Jika benar demikian, maka fungsi Palinggih/Tugu Penyarikan/Ngerurah ini tidak lain sebagai linggih untuk “Sang Catur Sanak” yang telah suci sebagaimana halnya Kamulan untuk palinggih roh leluhur yang telah suci. Didalam lontar Agastya Prana disebutkan sang bayi mempunyai saudara yang disebut Sang Catur Sanak. Saudara empat sang bayi itu selalu menyertai kehidupan sekalian melindunginya dari berbagai cobaan hidup dari kecil hingga kembali ke asal. Keadaan Catur Sanak akan senantiasa menyesuaikan diri dan terus mengikuti perkembangan si bayi.
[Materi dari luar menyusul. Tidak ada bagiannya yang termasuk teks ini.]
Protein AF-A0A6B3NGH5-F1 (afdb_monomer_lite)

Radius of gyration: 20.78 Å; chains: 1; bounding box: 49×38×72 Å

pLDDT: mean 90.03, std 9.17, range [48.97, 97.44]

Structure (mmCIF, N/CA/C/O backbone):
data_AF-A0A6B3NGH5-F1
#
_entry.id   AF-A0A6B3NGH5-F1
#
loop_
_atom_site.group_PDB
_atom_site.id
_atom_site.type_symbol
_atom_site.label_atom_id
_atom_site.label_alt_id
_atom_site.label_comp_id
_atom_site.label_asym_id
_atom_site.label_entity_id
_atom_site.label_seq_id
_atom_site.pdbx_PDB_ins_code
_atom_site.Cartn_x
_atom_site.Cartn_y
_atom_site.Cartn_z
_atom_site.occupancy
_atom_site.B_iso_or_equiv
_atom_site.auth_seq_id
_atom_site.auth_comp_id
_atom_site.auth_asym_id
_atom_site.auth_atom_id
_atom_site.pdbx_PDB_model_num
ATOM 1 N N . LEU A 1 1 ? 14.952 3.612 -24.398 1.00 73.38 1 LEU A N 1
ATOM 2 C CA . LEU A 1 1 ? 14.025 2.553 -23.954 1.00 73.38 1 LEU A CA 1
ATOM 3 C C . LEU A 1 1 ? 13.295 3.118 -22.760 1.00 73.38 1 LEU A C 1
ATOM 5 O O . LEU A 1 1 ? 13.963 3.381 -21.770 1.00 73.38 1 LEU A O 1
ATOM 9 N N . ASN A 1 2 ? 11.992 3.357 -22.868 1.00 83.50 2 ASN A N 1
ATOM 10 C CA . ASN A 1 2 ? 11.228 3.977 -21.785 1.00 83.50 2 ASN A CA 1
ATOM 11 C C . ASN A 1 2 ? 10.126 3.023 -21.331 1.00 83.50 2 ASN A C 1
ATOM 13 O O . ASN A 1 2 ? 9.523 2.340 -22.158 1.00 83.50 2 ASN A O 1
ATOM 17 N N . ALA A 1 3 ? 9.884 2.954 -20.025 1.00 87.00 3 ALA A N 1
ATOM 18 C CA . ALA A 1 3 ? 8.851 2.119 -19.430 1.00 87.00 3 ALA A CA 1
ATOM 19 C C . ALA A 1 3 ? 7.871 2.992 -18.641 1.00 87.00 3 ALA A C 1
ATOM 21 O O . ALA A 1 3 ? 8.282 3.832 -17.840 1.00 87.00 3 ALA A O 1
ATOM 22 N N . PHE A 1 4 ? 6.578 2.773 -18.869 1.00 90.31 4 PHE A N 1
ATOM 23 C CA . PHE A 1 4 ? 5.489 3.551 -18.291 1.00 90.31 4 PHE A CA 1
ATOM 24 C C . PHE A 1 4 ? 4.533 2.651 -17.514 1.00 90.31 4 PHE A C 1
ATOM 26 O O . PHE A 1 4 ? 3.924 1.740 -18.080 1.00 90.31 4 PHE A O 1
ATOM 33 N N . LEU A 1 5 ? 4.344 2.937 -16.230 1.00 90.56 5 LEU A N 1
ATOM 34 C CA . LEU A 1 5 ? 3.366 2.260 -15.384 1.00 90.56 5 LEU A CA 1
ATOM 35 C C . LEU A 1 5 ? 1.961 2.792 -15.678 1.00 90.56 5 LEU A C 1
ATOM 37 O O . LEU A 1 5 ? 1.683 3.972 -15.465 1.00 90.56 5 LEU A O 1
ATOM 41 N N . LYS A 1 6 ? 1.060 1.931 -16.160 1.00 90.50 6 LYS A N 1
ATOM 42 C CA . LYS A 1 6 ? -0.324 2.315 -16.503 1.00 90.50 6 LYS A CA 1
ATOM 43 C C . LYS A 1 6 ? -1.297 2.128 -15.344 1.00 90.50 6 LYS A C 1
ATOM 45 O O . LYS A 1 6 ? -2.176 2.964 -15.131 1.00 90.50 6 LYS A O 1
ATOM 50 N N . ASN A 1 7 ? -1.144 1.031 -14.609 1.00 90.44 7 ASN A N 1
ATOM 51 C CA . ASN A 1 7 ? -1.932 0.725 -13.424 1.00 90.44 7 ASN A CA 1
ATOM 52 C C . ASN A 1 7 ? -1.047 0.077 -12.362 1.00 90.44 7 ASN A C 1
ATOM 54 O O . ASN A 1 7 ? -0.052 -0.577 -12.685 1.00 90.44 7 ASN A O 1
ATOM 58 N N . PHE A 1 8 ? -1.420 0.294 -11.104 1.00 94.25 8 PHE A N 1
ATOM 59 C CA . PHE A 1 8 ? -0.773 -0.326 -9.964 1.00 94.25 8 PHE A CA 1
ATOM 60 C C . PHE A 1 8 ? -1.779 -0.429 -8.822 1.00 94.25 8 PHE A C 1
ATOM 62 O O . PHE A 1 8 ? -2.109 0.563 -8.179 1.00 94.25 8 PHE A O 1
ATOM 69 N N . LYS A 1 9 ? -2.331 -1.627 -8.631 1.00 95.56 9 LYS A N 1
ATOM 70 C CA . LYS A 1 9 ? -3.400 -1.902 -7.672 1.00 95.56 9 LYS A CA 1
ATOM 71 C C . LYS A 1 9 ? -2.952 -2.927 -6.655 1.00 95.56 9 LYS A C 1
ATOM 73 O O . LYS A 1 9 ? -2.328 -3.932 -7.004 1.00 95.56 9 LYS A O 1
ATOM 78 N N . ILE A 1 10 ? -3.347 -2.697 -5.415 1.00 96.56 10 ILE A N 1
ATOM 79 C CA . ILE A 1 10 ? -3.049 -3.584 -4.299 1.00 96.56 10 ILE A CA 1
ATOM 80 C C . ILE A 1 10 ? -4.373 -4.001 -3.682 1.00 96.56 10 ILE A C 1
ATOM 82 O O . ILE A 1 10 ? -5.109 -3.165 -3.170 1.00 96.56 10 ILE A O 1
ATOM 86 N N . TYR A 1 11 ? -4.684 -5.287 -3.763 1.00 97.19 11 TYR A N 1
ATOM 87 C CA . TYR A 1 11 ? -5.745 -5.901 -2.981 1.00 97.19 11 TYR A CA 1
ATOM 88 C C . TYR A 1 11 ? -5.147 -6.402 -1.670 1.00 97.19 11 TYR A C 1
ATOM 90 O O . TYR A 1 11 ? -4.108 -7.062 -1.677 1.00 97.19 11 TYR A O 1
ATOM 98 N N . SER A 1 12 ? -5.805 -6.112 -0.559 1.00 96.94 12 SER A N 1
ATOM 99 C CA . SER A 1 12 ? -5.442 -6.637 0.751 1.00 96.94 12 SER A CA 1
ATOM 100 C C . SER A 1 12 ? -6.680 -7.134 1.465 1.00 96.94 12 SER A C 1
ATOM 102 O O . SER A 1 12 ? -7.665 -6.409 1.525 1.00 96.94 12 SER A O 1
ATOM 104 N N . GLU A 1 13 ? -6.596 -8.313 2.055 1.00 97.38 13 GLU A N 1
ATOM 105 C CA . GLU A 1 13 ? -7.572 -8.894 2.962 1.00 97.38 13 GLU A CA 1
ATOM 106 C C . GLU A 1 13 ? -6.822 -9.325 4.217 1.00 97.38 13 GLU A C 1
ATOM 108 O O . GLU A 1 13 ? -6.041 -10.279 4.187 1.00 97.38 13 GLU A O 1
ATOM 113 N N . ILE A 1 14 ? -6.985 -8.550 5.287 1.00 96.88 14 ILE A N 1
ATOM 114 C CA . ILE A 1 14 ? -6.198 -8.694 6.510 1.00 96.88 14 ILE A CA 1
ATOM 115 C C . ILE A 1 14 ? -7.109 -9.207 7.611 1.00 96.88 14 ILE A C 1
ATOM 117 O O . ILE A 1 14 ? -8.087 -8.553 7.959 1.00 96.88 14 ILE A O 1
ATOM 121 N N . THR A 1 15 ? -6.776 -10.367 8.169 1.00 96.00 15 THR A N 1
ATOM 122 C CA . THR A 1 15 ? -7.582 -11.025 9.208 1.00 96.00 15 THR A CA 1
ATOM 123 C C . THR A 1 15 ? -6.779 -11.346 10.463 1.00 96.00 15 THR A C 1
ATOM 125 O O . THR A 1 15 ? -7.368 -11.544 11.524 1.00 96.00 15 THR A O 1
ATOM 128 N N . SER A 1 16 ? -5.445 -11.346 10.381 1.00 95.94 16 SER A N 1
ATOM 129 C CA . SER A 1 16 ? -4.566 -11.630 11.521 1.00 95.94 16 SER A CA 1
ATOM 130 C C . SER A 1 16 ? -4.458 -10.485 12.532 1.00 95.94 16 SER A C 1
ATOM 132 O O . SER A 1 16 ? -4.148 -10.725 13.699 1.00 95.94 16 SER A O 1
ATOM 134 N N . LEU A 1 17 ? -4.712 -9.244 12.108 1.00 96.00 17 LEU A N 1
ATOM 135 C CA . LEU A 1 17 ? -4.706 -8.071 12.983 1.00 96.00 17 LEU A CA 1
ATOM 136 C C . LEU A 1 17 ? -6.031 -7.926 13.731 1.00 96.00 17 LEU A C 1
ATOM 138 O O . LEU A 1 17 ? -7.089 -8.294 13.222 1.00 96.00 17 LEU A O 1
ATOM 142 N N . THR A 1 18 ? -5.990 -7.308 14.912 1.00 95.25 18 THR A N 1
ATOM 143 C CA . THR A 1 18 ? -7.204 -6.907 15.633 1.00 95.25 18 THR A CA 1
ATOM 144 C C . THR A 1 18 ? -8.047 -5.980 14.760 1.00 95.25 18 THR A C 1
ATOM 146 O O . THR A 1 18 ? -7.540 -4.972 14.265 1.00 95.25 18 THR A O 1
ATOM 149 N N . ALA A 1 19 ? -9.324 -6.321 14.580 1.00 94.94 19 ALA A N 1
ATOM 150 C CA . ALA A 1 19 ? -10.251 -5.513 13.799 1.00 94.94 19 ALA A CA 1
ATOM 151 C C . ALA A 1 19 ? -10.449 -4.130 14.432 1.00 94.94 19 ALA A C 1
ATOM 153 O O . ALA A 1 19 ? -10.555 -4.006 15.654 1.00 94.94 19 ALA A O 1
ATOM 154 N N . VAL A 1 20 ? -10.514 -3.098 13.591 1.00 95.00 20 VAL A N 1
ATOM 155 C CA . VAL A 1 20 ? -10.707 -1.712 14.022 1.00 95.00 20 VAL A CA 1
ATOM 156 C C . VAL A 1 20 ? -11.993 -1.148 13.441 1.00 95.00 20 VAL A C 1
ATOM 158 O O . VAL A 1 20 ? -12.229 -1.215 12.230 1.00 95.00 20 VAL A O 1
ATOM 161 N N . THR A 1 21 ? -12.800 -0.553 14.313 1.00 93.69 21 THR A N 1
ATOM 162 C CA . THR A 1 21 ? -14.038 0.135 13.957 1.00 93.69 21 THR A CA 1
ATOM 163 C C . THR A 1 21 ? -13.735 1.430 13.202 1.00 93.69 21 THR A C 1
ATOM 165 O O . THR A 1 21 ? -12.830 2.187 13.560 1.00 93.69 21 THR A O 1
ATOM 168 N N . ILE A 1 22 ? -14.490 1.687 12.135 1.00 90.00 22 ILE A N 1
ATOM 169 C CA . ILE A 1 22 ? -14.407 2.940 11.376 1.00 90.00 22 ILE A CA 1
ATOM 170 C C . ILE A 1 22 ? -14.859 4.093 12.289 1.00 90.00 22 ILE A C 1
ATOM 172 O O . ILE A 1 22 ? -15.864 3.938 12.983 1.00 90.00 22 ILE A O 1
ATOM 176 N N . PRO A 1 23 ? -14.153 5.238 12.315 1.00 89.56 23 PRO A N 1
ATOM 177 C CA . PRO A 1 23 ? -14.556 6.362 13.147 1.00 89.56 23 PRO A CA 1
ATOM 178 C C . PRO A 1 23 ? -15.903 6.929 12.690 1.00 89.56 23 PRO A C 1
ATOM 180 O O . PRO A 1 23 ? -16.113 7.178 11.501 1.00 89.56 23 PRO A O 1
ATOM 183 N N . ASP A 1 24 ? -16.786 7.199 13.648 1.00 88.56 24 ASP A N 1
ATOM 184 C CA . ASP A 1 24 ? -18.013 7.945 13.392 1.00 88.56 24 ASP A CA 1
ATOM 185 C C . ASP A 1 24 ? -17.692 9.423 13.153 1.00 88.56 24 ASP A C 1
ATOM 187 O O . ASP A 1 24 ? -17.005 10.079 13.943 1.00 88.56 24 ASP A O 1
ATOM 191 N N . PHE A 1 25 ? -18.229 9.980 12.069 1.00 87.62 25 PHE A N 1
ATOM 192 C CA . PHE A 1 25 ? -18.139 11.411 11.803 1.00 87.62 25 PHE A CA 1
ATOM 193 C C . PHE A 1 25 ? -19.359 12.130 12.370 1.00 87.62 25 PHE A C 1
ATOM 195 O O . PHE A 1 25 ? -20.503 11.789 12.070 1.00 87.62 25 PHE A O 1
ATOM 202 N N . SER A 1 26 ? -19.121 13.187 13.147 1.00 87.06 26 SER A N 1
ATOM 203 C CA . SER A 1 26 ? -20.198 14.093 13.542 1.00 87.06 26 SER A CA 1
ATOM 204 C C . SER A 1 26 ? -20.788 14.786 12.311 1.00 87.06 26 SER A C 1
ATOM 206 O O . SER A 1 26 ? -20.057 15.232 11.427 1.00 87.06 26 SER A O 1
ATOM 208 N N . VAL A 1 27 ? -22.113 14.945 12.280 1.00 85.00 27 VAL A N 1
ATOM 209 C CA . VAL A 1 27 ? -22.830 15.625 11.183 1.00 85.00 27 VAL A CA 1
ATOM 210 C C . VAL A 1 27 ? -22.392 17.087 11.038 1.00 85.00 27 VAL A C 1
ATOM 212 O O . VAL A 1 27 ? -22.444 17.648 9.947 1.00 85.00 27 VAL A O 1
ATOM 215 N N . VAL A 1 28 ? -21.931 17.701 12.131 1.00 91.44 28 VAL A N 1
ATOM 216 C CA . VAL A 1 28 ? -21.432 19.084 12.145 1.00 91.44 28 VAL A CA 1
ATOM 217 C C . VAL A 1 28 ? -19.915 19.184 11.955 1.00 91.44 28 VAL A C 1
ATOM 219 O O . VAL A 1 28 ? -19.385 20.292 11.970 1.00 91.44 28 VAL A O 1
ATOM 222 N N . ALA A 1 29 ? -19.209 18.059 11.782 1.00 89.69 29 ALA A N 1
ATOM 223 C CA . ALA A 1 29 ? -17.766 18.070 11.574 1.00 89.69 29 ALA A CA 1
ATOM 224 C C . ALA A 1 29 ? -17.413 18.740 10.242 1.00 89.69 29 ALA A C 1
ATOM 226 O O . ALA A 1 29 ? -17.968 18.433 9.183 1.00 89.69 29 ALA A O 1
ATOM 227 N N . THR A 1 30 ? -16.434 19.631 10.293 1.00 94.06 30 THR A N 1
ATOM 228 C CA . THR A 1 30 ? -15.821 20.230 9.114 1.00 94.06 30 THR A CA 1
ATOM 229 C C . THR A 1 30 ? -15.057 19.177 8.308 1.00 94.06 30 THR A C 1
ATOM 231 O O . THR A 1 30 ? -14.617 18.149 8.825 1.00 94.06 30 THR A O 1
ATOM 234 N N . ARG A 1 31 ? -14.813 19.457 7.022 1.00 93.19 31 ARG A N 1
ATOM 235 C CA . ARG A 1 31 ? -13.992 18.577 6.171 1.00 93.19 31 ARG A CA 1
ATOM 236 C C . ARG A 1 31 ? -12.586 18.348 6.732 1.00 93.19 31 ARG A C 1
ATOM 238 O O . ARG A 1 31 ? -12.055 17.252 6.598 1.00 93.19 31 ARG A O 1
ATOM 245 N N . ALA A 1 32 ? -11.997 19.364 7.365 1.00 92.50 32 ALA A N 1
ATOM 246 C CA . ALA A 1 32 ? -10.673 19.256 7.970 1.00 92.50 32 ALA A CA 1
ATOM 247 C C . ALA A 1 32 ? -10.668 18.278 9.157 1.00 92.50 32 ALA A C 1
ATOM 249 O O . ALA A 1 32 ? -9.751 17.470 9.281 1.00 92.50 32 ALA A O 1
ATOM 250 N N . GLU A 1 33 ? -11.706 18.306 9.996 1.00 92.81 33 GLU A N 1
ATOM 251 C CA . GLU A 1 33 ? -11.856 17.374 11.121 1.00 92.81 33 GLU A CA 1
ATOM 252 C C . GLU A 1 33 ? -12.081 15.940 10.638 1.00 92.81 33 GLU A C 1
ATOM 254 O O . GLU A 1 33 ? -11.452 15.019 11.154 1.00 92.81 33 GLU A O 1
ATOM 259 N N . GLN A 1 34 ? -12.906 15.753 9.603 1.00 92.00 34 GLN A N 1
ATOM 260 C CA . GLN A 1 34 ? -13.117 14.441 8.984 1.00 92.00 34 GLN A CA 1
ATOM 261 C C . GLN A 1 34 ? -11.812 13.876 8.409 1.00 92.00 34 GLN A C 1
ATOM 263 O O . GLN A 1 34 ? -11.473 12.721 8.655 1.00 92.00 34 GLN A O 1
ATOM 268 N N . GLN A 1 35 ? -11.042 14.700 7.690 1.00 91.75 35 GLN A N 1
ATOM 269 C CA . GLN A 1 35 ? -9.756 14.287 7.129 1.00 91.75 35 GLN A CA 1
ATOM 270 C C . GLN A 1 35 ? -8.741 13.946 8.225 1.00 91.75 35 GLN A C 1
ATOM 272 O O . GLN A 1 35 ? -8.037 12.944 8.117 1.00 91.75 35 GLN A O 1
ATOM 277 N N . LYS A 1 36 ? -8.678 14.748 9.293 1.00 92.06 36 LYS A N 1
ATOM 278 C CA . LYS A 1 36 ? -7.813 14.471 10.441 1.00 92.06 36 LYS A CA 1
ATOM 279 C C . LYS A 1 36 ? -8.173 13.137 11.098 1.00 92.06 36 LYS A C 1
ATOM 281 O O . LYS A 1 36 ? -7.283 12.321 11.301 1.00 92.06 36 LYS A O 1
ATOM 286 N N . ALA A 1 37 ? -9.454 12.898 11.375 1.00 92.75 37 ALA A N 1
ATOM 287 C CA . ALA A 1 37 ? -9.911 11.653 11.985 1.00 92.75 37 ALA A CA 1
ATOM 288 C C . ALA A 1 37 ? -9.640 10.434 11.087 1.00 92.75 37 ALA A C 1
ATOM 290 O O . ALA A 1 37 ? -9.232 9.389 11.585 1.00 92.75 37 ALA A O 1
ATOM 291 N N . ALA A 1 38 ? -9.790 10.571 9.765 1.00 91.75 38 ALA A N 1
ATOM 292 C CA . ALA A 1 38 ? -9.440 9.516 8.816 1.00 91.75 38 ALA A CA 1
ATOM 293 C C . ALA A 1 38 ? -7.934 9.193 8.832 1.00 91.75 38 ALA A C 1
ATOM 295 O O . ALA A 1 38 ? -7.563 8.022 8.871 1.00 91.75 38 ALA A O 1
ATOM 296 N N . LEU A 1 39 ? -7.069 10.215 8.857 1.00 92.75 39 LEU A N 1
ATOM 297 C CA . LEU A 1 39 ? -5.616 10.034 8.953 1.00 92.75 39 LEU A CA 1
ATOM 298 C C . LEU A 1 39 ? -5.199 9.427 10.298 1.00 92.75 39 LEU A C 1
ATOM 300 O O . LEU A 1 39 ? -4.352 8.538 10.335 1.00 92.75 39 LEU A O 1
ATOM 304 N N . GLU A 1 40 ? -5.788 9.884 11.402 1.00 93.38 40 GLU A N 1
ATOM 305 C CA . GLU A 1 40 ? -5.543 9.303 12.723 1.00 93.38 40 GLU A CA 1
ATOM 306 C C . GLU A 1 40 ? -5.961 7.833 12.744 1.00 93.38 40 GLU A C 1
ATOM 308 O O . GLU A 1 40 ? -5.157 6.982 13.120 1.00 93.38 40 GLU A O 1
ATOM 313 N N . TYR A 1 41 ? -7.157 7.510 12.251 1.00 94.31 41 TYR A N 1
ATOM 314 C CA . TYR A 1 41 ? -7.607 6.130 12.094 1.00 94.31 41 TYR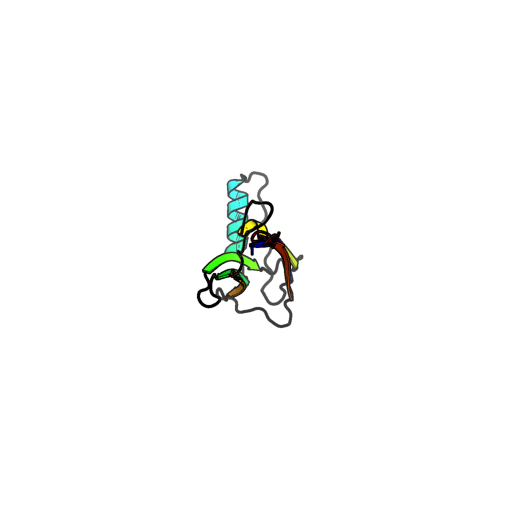 A CA 1
ATOM 315 C C . TYR A 1 41 ? -6.627 5.303 11.251 1.00 94.31 41 TYR A C 1
ATOM 317 O O . TYR A 1 41 ? -6.254 4.203 11.649 1.00 94.31 41 TYR A O 1
ATOM 325 N N . GLU A 1 42 ? -6.145 5.824 10.125 1.00 92.81 42 GLU A N 1
ATOM 326 C CA . GLU A 1 42 ? -5.264 5.075 9.230 1.00 92.81 42 GLU A CA 1
ATOM 327 C C . GLU A 1 42 ? -3.869 4.803 9.827 1.00 92.81 42 GLU A C 1
ATOM 329 O O . GLU A 1 42 ? -3.308 3.718 9.645 1.00 92.81 42 GLU A O 1
ATOM 334 N N . TRP A 1 43 ? -3.295 5.766 10.551 1.00 94.19 43 TRP A N 1
ATOM 335 C CA . TRP A 1 43 ? -1.896 5.708 10.995 1.00 94.19 43 TRP A CA 1
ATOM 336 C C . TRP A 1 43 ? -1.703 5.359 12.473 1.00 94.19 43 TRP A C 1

Setiap upacara yang bertujuan untuk meningkatkan status si bayi ada pula upacara yang diperuntukkan bagi Sang Catur Sanak. Setiap peningkatan status yang di capai oleh si bayi, Catur Sanak pun mengikuti. Begitu pun saat bayi menjadi dewasa lalu tua dan akhirnya mati, Sang Catur Sanak terus mengikuti. Itulah sebabnya bila seseorang meninggal lalu di-aben, maka Sang Catur Sanak pun ikut diberikan upacara. Setelah ngaben (sawa/asti wedana) dilanjutkan dengan upacara Atma Wedana (Mamukur) di mana Sang Catur Sanak diikutkan juga.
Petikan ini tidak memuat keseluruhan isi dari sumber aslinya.